The workshop is open to researchers and industrial experts working on the many related aspects of digital cinematography and film editing in their respective fields, including 3D graphics, artificial intelligence, computer vision, visualisation, interactive narrative, cognitive and perceptual psychology, computational linguistics, computational aesthetics and visual effects.
These researchers will draw upon cutting edge research and technologies regarding both the production and comprehension of cinematographic artworks in virtual worlds and the real world.

Topics of interest

  • Camera path planning
  • Visibility computation
  • Viewpoint entropy
  • Navigation techniques and proximal exploration
  • Interactive camera control metaphors
  • Approaches to framing and composition of individual shots
  • Automatic lighting design
  • Intelligent staging and blocking of virtual lights, cameras and actors
  • Expressive performance of virtual characters
  • Intelligent video editing tools
  • Efficient algorithms for camera placement and shot sequence selection
  • Natural user interfaces for camera control and video editing
  • Parallels between cinematic and linguistic communication
  • Cognitive models of the comprehension of virtual cinematics
  • Re-cinematography, re-lighting and re-framing of live-action video
  • Computer-assisted multi-camera production
  • Virtual cinematography as a pre-visualisation tool for real-world filming
  • Intelligent tools and novel interfaces for in-game cinematics, replays, and machinima
  • Intelligent generation of comic book layouts
  • Evaluation methodologies and user experience
  • Interactive and generative cinema
  • Cinematic serious game and applications
  • Collaborative visual storytelling
  • Non-linear storytelling
  • Transmedia storytelling
  • Creativity in cinematic communication

Submission

Researchers should submit one of:

• 8 page paper reporting new work or new ideas in a relevant research area.
• 1 page abstract describing emergent work or a vision of the near term future of intelligent cinematography.
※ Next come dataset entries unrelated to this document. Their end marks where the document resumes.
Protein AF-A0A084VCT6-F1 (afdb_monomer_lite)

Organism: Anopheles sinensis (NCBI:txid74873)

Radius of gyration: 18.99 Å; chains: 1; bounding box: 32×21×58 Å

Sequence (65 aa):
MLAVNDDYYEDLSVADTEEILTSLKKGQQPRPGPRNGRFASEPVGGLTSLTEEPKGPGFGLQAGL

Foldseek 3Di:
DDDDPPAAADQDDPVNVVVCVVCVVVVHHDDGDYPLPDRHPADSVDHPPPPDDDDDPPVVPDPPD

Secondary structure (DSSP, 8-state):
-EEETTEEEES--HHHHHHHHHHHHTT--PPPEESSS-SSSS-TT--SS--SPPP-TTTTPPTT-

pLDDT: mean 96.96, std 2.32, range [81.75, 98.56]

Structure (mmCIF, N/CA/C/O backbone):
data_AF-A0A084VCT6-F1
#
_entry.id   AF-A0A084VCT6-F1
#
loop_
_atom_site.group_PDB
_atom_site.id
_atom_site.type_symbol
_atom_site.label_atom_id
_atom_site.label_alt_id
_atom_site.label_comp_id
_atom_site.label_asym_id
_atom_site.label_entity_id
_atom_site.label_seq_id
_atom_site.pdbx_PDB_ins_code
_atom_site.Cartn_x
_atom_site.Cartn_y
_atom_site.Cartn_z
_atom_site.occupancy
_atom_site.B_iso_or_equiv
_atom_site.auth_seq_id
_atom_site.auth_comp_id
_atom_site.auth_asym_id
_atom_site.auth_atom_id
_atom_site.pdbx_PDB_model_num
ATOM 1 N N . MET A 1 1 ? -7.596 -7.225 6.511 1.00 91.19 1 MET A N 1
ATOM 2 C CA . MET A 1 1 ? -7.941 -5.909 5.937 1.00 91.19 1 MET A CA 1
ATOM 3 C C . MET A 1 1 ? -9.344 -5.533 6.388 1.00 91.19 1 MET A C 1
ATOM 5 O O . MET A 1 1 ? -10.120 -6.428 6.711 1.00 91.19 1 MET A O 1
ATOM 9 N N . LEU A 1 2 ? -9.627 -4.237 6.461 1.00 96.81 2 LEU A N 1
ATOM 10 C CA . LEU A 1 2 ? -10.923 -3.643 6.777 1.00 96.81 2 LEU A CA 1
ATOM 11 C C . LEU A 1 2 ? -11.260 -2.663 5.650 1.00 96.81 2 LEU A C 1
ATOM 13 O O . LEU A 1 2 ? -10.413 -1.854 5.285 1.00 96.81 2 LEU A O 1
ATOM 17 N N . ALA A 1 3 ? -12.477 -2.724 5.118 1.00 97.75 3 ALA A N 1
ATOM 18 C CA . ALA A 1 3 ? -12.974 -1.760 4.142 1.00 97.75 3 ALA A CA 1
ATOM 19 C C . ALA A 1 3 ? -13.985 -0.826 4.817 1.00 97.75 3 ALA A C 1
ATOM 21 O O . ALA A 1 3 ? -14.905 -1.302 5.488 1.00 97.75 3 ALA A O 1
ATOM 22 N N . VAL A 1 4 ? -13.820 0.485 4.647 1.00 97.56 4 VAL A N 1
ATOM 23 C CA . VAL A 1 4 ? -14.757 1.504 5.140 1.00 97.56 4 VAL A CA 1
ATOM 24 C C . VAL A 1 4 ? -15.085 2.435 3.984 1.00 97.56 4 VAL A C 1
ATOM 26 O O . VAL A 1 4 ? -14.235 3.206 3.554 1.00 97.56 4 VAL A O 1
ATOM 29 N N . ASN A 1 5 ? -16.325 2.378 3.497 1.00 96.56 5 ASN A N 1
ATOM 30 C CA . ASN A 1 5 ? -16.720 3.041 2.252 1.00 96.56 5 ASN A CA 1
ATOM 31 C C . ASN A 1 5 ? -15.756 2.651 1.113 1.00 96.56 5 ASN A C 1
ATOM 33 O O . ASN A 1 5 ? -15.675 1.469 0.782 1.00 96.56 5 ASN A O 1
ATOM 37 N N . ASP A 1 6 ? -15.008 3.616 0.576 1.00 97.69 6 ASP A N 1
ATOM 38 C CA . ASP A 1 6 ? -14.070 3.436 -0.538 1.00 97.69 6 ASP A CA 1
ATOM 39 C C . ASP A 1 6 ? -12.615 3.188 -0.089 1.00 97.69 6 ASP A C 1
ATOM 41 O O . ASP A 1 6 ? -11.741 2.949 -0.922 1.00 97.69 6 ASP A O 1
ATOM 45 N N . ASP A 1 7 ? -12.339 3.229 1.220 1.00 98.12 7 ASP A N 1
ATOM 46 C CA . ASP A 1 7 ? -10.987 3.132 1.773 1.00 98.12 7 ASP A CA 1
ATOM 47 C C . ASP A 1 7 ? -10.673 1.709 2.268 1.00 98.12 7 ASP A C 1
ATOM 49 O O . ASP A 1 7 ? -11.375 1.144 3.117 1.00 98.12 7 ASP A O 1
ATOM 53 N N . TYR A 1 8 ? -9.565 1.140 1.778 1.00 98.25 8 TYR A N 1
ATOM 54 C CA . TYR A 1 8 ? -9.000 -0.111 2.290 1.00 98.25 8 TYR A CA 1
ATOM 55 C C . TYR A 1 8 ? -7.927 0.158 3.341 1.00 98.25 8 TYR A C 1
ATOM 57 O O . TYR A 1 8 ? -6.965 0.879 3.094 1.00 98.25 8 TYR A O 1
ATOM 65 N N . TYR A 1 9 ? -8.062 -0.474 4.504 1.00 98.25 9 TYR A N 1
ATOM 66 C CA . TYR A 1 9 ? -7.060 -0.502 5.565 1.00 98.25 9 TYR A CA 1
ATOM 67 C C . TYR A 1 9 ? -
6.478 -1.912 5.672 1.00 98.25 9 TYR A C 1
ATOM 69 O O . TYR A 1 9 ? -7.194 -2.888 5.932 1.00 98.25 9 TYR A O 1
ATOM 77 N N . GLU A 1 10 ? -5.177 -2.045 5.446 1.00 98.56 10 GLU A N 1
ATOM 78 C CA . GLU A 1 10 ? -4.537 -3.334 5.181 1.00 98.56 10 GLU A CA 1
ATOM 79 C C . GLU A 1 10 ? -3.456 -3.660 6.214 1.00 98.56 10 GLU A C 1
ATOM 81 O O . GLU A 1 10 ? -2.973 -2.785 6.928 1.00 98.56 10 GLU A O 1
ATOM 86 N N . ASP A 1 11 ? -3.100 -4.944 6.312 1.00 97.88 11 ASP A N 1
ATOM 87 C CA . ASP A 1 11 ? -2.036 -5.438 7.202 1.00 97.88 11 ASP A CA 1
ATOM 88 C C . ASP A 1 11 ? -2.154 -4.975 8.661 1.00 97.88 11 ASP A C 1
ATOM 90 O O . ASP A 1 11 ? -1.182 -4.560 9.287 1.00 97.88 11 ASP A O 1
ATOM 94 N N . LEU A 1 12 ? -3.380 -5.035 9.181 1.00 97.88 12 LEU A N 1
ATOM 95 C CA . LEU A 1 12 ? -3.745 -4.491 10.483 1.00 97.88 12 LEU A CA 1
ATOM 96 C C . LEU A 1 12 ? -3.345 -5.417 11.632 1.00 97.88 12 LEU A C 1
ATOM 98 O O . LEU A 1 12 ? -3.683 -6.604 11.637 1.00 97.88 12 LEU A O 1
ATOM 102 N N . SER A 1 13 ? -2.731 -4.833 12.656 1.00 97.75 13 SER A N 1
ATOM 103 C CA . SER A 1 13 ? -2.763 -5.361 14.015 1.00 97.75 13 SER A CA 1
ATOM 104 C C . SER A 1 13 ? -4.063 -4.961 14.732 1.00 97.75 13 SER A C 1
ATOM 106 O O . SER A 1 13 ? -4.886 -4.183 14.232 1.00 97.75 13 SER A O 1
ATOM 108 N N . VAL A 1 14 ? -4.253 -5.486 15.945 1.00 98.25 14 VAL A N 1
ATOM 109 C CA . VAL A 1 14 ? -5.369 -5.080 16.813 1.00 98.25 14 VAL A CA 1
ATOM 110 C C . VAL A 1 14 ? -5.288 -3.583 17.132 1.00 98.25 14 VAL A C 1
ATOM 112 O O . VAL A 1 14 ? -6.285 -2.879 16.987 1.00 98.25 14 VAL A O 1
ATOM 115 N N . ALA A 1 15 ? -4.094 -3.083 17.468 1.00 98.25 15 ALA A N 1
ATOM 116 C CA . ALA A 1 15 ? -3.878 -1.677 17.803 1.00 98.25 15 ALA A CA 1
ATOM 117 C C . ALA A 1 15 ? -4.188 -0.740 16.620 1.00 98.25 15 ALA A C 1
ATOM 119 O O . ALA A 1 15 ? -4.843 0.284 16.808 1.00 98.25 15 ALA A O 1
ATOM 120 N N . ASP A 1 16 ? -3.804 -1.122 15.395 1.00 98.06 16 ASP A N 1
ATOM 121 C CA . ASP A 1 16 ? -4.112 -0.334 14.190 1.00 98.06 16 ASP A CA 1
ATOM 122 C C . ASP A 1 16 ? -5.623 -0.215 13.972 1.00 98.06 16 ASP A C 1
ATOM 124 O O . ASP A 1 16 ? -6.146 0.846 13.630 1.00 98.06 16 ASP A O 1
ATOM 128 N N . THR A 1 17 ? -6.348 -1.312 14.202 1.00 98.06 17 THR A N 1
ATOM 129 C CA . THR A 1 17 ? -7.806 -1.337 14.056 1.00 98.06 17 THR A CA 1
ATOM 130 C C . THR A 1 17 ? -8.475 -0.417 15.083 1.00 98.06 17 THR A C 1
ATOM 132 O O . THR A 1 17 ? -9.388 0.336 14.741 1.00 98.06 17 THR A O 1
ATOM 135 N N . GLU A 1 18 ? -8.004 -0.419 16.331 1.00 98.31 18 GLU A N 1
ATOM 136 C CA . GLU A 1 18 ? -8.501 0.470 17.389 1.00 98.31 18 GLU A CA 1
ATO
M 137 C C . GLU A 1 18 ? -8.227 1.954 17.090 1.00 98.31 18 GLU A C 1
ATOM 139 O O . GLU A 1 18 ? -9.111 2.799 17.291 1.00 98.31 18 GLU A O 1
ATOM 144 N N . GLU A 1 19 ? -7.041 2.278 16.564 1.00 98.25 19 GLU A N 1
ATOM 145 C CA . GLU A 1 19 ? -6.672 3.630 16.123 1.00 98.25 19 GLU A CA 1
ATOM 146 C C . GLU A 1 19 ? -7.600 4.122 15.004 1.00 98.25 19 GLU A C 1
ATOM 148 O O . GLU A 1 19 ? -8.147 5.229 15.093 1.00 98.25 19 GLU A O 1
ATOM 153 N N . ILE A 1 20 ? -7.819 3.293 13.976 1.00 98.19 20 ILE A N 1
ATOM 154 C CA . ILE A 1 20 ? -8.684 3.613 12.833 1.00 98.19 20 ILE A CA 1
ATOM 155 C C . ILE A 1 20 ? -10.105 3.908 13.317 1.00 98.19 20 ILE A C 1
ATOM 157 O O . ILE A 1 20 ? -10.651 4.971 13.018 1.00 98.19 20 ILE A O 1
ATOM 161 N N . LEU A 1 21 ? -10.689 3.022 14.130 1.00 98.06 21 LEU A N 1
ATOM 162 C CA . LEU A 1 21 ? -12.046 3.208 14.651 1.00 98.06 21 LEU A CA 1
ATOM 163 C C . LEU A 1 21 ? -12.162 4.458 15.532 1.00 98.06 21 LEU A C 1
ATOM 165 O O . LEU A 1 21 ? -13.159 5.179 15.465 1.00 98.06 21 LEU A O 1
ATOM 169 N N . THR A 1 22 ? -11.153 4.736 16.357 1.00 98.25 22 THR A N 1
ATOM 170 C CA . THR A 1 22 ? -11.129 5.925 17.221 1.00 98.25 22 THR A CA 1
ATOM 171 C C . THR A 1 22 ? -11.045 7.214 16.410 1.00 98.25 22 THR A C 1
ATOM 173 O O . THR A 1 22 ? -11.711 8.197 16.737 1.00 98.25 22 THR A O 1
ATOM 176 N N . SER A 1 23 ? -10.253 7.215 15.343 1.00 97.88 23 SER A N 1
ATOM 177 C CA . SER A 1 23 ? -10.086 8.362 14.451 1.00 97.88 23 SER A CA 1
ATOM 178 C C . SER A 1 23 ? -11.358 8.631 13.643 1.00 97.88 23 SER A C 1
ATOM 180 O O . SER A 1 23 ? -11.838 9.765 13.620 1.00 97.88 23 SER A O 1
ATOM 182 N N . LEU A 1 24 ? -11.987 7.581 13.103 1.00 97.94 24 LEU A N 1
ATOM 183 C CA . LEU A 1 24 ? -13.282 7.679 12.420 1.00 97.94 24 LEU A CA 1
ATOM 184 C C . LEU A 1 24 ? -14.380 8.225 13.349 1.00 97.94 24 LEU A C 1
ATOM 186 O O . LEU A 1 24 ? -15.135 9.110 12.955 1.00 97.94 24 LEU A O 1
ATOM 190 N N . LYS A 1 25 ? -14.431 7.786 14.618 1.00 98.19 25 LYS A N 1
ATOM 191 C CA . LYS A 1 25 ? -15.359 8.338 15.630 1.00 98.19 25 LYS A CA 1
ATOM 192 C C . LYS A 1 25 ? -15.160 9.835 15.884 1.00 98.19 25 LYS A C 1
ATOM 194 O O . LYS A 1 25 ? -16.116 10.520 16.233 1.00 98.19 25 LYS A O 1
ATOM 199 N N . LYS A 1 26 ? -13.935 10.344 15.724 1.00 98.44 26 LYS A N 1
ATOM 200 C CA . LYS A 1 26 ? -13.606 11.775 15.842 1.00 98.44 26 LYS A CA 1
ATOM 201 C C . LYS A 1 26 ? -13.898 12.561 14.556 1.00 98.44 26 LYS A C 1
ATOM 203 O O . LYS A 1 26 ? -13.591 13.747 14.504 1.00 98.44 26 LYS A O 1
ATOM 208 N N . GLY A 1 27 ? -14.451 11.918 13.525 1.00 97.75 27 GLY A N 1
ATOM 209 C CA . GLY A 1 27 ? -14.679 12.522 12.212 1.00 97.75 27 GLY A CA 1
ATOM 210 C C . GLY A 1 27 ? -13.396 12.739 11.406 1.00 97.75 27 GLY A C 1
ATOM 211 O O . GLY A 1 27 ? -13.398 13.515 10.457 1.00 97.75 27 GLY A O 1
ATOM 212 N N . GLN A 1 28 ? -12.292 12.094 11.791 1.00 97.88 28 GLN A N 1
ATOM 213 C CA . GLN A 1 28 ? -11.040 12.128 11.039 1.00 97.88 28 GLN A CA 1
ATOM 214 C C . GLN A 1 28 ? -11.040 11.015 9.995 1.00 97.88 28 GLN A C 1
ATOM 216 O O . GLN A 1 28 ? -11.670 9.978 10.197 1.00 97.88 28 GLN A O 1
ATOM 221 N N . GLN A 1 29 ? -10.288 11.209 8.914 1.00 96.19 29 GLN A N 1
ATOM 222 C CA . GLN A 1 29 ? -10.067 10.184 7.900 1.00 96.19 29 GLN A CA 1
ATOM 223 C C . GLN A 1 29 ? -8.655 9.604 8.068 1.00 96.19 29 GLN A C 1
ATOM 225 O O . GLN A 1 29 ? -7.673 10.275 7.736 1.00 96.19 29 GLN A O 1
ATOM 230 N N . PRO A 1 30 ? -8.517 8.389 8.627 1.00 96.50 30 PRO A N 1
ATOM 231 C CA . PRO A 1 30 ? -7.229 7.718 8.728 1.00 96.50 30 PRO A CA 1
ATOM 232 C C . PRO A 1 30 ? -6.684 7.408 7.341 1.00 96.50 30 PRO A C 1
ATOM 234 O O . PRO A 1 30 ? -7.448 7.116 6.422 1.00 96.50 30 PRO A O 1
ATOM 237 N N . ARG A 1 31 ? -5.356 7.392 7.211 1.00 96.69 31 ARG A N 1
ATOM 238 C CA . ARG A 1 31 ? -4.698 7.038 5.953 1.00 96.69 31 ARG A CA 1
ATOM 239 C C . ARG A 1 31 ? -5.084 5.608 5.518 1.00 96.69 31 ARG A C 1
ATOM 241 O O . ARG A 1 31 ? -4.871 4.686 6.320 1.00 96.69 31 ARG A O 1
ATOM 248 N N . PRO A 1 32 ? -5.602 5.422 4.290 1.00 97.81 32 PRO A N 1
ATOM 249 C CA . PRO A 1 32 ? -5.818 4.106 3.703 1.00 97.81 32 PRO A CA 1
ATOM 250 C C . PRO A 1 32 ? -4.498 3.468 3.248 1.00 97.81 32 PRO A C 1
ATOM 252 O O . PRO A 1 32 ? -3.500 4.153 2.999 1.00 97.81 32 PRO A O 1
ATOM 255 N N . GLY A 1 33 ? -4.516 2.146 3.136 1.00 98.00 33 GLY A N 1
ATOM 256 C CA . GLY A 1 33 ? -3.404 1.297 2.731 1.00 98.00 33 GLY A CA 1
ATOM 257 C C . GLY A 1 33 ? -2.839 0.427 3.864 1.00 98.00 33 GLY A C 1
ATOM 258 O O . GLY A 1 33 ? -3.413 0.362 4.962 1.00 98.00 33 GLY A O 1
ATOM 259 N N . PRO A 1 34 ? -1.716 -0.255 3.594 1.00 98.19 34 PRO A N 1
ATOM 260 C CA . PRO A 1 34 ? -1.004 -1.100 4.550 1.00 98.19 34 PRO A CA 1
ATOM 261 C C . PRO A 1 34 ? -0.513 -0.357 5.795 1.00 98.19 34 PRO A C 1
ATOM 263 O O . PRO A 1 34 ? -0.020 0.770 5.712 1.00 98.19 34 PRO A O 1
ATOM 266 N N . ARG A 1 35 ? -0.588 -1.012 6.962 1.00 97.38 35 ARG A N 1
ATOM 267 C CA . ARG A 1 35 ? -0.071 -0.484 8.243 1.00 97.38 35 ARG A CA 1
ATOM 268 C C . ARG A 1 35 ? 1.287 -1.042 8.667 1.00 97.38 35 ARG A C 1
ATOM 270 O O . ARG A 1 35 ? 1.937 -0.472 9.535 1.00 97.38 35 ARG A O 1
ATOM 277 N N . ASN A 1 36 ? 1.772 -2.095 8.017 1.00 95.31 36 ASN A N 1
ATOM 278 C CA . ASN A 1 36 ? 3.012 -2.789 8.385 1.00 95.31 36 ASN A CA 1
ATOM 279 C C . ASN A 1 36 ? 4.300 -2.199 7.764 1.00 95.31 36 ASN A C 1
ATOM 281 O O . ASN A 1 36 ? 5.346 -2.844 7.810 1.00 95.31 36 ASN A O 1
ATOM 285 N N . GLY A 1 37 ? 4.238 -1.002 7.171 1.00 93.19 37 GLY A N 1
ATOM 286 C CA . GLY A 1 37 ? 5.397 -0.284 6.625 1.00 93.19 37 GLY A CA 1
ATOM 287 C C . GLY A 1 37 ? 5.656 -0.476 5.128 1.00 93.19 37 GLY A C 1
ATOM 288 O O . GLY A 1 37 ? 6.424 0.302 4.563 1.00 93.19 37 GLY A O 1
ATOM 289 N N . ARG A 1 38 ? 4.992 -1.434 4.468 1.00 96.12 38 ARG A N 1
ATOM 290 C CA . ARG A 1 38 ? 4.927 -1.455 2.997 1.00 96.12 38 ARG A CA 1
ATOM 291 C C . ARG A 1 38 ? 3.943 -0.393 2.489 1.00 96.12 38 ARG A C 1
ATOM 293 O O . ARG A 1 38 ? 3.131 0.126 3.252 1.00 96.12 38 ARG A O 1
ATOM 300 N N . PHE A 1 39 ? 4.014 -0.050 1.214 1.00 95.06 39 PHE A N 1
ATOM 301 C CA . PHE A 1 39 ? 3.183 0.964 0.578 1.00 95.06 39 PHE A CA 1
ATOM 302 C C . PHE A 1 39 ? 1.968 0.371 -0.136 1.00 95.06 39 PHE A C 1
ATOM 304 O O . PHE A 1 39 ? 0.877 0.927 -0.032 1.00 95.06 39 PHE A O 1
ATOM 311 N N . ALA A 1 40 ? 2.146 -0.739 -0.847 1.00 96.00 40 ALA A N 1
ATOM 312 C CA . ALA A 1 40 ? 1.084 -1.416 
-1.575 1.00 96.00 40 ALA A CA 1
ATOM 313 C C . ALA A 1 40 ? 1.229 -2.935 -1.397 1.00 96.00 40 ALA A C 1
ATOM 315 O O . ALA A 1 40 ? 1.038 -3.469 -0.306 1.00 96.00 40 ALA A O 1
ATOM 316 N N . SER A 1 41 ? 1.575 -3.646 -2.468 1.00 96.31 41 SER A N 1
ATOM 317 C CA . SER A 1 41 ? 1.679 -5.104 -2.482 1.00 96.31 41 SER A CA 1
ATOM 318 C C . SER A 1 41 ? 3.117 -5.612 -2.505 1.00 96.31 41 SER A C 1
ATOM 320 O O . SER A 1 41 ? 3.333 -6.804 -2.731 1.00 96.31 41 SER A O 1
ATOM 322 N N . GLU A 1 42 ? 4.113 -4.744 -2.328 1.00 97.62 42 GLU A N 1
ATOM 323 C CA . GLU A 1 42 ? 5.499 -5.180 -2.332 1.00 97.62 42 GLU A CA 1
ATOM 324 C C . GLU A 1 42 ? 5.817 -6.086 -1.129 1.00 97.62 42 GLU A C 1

Submissions will be reviewed by the program committee; review criteria will intentionally be inclusive rather than competitive, to encourage work in progress and a broader participation in a nascent community of researchers. Reviews will include feedback for authors regardless of decision for acceptance or rejection. All the selected papers (excluding statements of interest) will be published in the workshop’s working notes.
Proceedings of the workshop will be published by EG Publishing provided in the EG Digital Library.